The communication between the various parties in an RPC system is preferably as transparent as possible. This means that the developer can write code for procedures that will be executed on another machine, without knowing the details of the communication behind it.
To realize the communication between the client and the server, various RPC systems and programming languages use stubs or proxy objects. When a remote procedure is called, it is handled by the client stub, just as a local procedure would be called in separate code. However, instead of doing the procedure itself, the stub will compose a message and send it to the server. On the server, this message is then received by a server stub, which extracts the message, passes the variables and calls the appropriate function in the server. The result is then given back to the server stub, which in turn sends it back to the client stub. This unpacks the message and passes the result in the same way as if the procedure had been performed locally. Stubs are usually generated from the IDL description of the interface.

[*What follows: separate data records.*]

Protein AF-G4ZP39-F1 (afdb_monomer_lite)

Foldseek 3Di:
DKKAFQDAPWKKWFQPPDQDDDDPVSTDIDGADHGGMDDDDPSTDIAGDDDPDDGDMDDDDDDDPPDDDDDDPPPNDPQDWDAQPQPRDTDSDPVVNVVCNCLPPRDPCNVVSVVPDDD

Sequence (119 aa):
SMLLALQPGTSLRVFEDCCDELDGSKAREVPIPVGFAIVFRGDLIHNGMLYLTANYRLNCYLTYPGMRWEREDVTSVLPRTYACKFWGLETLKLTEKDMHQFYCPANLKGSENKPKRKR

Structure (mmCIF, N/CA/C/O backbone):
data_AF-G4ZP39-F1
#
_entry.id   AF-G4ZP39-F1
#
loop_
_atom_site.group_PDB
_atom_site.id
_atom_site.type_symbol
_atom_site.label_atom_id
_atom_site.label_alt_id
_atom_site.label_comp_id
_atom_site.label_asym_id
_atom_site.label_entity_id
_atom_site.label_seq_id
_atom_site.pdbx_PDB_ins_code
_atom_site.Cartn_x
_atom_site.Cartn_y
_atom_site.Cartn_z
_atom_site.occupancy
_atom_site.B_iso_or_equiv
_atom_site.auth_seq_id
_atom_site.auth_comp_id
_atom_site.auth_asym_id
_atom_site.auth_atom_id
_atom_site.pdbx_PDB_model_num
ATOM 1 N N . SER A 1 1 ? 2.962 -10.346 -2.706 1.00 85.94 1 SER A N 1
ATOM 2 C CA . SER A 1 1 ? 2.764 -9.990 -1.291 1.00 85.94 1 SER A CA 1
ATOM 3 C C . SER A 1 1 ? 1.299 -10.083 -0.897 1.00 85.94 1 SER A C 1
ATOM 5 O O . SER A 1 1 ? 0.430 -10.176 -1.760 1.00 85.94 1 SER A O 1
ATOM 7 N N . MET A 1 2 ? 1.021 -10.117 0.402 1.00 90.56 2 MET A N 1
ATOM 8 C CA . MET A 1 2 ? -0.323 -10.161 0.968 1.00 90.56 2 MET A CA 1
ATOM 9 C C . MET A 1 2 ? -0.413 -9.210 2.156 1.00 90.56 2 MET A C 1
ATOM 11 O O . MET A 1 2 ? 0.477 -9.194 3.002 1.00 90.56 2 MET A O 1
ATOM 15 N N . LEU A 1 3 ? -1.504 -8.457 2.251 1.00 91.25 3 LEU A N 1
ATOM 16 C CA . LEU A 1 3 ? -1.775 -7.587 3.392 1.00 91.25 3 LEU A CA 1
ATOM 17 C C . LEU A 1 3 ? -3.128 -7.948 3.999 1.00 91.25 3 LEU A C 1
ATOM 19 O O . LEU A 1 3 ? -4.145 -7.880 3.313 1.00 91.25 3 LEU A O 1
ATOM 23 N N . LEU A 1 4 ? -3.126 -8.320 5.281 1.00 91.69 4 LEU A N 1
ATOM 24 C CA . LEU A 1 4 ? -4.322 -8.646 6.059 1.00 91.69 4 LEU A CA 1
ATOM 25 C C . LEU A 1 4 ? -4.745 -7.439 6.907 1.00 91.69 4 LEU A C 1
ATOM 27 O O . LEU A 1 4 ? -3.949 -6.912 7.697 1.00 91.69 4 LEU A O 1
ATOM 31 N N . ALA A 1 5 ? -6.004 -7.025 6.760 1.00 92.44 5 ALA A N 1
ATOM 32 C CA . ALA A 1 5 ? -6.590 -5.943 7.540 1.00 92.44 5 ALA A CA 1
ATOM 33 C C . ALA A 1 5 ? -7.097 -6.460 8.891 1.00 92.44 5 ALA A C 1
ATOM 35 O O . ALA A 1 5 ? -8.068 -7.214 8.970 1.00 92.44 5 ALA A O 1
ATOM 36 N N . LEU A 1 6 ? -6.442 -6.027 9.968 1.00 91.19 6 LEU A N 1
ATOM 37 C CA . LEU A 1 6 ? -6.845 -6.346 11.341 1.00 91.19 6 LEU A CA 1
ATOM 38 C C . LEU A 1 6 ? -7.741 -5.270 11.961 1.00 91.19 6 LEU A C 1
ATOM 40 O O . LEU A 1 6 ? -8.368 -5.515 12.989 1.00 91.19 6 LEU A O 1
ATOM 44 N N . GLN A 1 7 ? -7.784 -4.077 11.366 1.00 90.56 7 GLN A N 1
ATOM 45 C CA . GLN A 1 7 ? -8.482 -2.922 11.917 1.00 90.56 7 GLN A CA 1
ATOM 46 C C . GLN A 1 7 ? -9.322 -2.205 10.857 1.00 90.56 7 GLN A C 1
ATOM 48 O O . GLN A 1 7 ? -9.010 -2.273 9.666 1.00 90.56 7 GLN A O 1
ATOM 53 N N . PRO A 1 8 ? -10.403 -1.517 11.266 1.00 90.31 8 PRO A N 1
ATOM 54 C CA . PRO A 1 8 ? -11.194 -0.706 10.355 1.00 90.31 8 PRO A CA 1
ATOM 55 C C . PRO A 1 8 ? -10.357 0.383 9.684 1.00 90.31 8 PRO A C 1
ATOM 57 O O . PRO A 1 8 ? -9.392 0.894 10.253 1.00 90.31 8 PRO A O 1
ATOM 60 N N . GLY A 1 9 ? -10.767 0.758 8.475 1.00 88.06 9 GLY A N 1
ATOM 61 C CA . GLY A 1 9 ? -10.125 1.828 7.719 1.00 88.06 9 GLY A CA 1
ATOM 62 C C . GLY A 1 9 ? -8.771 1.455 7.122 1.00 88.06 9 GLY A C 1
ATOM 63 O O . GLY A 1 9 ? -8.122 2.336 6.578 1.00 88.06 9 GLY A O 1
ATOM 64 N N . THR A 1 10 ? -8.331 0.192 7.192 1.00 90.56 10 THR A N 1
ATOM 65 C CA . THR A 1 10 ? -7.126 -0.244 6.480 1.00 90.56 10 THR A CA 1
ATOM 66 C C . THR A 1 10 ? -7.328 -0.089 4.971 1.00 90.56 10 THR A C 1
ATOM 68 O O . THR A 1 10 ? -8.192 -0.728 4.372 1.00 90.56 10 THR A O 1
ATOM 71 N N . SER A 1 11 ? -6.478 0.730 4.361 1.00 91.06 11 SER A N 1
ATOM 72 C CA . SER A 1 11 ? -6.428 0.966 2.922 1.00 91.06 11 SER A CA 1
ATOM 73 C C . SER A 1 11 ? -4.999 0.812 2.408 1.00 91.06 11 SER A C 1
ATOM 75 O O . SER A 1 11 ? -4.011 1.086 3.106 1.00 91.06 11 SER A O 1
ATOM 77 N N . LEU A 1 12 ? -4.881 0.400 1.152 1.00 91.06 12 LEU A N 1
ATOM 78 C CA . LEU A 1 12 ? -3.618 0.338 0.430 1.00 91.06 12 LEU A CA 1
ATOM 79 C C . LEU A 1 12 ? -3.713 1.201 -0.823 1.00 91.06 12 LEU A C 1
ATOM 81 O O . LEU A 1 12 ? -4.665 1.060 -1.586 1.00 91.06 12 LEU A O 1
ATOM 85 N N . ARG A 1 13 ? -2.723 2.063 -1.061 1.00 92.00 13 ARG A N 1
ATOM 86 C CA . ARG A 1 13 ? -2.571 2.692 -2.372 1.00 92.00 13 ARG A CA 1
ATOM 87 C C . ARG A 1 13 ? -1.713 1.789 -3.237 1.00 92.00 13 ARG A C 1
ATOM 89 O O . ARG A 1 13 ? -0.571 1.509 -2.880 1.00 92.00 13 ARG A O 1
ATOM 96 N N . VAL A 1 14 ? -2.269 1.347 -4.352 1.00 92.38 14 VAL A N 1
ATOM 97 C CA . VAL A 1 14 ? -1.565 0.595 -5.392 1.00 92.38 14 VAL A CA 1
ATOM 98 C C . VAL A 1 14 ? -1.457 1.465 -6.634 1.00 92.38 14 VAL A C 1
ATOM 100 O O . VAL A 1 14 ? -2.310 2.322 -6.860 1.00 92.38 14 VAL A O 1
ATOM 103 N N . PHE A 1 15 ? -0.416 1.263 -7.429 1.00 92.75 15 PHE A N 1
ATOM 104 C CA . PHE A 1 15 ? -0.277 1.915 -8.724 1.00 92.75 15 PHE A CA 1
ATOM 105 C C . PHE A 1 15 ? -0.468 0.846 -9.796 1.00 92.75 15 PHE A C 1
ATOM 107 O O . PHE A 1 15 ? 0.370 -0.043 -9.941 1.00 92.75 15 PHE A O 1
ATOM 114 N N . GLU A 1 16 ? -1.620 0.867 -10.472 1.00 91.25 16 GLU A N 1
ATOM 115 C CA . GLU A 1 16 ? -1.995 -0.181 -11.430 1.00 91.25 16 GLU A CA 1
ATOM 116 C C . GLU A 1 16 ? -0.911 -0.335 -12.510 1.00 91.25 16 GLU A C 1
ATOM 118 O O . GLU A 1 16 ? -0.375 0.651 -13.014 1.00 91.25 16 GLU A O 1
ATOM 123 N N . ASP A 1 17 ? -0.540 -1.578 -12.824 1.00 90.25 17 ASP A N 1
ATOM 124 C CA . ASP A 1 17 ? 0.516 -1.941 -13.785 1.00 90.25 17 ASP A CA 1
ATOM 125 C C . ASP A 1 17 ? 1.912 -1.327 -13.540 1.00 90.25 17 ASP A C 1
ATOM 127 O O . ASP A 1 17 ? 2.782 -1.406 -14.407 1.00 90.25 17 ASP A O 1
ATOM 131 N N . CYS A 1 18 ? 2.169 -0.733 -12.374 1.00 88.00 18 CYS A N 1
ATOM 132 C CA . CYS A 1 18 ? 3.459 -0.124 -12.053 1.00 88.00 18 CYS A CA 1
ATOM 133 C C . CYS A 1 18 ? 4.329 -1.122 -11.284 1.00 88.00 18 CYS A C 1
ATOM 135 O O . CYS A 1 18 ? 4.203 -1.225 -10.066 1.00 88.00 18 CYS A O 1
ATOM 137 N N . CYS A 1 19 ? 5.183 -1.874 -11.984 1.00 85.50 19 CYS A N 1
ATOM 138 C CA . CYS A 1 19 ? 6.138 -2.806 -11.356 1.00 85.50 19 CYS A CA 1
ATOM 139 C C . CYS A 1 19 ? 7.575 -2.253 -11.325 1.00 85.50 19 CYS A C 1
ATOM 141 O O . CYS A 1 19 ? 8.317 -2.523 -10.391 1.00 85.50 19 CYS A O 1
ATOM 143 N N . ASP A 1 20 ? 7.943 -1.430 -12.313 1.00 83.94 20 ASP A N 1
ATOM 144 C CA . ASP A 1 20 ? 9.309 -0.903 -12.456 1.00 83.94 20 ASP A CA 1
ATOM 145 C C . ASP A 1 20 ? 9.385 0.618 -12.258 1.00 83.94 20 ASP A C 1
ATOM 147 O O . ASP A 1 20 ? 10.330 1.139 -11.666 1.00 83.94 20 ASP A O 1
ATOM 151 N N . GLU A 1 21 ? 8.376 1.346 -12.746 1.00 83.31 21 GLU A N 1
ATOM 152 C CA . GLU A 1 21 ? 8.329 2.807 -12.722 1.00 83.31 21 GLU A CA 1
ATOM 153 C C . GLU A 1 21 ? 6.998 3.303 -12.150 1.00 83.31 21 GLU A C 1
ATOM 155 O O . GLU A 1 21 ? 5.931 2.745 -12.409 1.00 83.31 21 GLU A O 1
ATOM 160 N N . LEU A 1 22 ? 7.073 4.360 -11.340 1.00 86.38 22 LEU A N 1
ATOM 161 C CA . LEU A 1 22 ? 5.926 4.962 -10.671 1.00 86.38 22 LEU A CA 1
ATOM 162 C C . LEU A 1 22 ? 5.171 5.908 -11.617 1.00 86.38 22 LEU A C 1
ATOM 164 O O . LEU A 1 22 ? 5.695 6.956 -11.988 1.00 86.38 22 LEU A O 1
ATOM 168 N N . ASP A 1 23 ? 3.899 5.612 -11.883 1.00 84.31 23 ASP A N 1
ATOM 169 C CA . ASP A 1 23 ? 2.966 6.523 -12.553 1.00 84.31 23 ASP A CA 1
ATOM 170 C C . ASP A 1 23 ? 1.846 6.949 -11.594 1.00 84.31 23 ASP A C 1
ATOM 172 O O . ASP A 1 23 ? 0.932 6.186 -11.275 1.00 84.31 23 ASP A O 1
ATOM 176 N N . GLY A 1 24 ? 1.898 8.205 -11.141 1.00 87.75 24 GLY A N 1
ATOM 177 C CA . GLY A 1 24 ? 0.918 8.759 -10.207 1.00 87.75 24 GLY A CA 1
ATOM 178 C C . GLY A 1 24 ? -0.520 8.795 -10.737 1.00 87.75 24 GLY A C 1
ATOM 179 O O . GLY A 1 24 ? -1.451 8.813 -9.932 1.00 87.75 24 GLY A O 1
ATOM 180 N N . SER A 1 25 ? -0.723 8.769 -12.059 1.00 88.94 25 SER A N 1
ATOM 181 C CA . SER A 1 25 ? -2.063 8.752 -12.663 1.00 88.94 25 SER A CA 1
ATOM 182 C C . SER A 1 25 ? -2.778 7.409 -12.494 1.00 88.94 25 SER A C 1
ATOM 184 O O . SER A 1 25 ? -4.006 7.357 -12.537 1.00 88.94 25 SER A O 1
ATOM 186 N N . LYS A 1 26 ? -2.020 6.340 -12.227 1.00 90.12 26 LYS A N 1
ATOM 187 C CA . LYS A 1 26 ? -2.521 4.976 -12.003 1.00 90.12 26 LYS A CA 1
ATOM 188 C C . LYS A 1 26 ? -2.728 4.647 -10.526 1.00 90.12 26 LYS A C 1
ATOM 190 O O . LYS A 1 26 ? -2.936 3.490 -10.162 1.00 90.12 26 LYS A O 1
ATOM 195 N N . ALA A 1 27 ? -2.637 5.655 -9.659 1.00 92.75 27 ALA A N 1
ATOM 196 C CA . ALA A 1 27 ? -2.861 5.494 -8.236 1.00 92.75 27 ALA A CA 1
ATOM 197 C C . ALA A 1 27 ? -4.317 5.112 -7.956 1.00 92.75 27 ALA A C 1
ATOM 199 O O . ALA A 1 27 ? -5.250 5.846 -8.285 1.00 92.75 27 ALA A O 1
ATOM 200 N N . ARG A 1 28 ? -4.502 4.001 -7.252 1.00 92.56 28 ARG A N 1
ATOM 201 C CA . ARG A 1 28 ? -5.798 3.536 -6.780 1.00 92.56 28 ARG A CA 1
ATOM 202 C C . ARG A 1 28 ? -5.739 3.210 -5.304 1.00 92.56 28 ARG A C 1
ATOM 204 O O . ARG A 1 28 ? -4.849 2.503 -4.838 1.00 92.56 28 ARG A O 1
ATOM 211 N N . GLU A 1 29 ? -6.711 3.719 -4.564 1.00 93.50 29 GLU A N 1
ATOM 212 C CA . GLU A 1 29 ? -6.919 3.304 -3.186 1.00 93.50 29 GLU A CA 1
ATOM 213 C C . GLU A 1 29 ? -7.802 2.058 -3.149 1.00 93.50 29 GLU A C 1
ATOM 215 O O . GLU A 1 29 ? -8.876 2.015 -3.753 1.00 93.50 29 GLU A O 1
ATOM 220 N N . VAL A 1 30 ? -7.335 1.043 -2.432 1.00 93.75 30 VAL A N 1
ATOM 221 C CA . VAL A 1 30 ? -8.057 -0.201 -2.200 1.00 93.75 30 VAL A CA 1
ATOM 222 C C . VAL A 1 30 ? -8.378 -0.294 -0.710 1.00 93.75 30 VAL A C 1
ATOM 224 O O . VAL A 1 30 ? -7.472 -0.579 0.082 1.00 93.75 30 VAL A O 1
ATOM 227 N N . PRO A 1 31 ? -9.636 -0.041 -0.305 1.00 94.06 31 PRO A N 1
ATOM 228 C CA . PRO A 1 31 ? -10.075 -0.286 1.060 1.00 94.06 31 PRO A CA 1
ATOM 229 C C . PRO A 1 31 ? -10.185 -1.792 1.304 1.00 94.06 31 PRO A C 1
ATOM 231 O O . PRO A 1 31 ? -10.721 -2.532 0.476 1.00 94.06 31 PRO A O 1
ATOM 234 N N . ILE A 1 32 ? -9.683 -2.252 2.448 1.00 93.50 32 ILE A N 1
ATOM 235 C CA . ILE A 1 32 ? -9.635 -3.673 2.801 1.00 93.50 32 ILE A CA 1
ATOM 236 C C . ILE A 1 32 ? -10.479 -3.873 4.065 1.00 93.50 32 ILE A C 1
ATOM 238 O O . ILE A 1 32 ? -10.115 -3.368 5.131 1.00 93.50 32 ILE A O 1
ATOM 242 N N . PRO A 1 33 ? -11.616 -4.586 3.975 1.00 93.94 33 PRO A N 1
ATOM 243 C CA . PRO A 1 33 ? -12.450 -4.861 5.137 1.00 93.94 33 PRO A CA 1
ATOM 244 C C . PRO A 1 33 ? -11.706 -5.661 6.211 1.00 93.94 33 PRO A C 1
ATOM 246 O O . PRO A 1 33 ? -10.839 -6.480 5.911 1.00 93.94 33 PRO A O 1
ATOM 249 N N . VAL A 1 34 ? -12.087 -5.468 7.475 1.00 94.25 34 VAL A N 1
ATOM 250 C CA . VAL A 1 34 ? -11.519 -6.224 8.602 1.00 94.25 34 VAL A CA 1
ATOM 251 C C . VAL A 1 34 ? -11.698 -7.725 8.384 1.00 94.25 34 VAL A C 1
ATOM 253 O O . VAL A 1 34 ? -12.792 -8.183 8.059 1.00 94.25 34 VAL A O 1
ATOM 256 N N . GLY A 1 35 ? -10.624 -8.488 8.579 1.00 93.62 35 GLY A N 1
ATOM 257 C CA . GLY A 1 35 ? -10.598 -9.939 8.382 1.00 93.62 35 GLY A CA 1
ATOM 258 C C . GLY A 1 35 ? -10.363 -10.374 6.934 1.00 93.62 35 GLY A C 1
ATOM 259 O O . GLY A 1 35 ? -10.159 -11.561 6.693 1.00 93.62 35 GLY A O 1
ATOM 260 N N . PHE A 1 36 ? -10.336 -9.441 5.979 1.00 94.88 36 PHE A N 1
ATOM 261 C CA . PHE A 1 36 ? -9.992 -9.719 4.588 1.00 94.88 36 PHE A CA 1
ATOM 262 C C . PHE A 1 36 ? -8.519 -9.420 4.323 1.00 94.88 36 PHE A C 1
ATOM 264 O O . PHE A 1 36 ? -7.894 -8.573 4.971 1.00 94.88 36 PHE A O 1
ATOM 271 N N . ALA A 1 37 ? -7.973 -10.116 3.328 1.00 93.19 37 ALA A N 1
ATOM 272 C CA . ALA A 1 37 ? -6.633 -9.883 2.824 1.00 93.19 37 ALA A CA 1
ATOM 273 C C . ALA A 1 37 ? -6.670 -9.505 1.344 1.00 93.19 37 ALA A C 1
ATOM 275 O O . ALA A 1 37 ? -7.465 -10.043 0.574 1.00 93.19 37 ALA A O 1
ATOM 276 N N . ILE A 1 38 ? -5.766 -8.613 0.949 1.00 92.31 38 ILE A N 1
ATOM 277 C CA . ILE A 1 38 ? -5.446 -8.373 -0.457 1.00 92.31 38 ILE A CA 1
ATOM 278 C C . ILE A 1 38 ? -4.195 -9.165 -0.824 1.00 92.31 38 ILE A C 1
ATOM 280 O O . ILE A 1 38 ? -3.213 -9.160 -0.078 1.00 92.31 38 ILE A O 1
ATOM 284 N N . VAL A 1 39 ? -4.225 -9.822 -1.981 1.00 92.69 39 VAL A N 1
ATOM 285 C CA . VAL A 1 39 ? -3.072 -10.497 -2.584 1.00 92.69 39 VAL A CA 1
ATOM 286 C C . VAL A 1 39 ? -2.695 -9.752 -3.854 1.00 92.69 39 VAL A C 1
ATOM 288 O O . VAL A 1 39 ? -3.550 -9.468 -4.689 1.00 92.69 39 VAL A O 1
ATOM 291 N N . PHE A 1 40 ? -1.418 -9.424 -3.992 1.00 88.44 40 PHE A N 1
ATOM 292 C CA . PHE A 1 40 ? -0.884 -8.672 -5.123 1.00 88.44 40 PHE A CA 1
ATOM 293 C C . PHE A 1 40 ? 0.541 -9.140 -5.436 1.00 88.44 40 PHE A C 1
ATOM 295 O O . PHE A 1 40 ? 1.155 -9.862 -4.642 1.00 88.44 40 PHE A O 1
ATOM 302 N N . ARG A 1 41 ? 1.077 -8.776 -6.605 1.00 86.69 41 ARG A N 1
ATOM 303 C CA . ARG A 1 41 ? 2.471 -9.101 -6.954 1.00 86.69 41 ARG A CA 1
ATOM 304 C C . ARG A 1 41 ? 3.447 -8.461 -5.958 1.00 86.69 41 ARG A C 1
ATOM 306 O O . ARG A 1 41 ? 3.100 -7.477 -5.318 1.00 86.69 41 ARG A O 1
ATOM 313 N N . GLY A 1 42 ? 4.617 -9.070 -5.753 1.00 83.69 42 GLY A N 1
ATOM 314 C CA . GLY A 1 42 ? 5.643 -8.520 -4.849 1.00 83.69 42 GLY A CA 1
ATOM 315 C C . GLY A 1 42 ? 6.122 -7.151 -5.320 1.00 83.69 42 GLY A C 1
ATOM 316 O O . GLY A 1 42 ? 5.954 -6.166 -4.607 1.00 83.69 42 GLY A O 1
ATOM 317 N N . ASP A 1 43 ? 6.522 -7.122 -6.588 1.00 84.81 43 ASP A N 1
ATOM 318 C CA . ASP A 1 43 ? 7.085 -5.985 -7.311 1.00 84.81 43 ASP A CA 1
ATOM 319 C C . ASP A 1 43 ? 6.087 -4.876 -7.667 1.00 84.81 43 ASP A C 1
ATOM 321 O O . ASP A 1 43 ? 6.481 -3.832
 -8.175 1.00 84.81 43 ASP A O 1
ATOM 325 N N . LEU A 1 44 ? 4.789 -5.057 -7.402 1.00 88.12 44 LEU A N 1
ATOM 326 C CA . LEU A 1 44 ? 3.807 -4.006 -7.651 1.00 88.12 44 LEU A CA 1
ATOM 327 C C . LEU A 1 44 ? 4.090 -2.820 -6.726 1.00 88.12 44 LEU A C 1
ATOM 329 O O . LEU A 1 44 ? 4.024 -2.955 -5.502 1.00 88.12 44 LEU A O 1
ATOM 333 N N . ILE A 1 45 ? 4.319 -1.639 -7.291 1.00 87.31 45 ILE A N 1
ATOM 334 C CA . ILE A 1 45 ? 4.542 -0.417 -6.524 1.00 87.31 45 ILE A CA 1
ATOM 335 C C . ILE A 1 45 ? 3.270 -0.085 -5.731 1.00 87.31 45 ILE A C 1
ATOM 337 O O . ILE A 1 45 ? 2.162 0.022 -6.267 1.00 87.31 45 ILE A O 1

Ethereum makes use of a so called JSON RPC, which is a lightweight data-interchange format. It can represent numbers, strings, ordered sequences of values, and collections of name/value pairs. Primarily this specification defines several data structures and the rules around their processing. It is transport agnostic in that the concepts can be used within the same process, over sockets, over HTTP, or in many various message passing environments. It uses JSON (RFC 4627) as data format.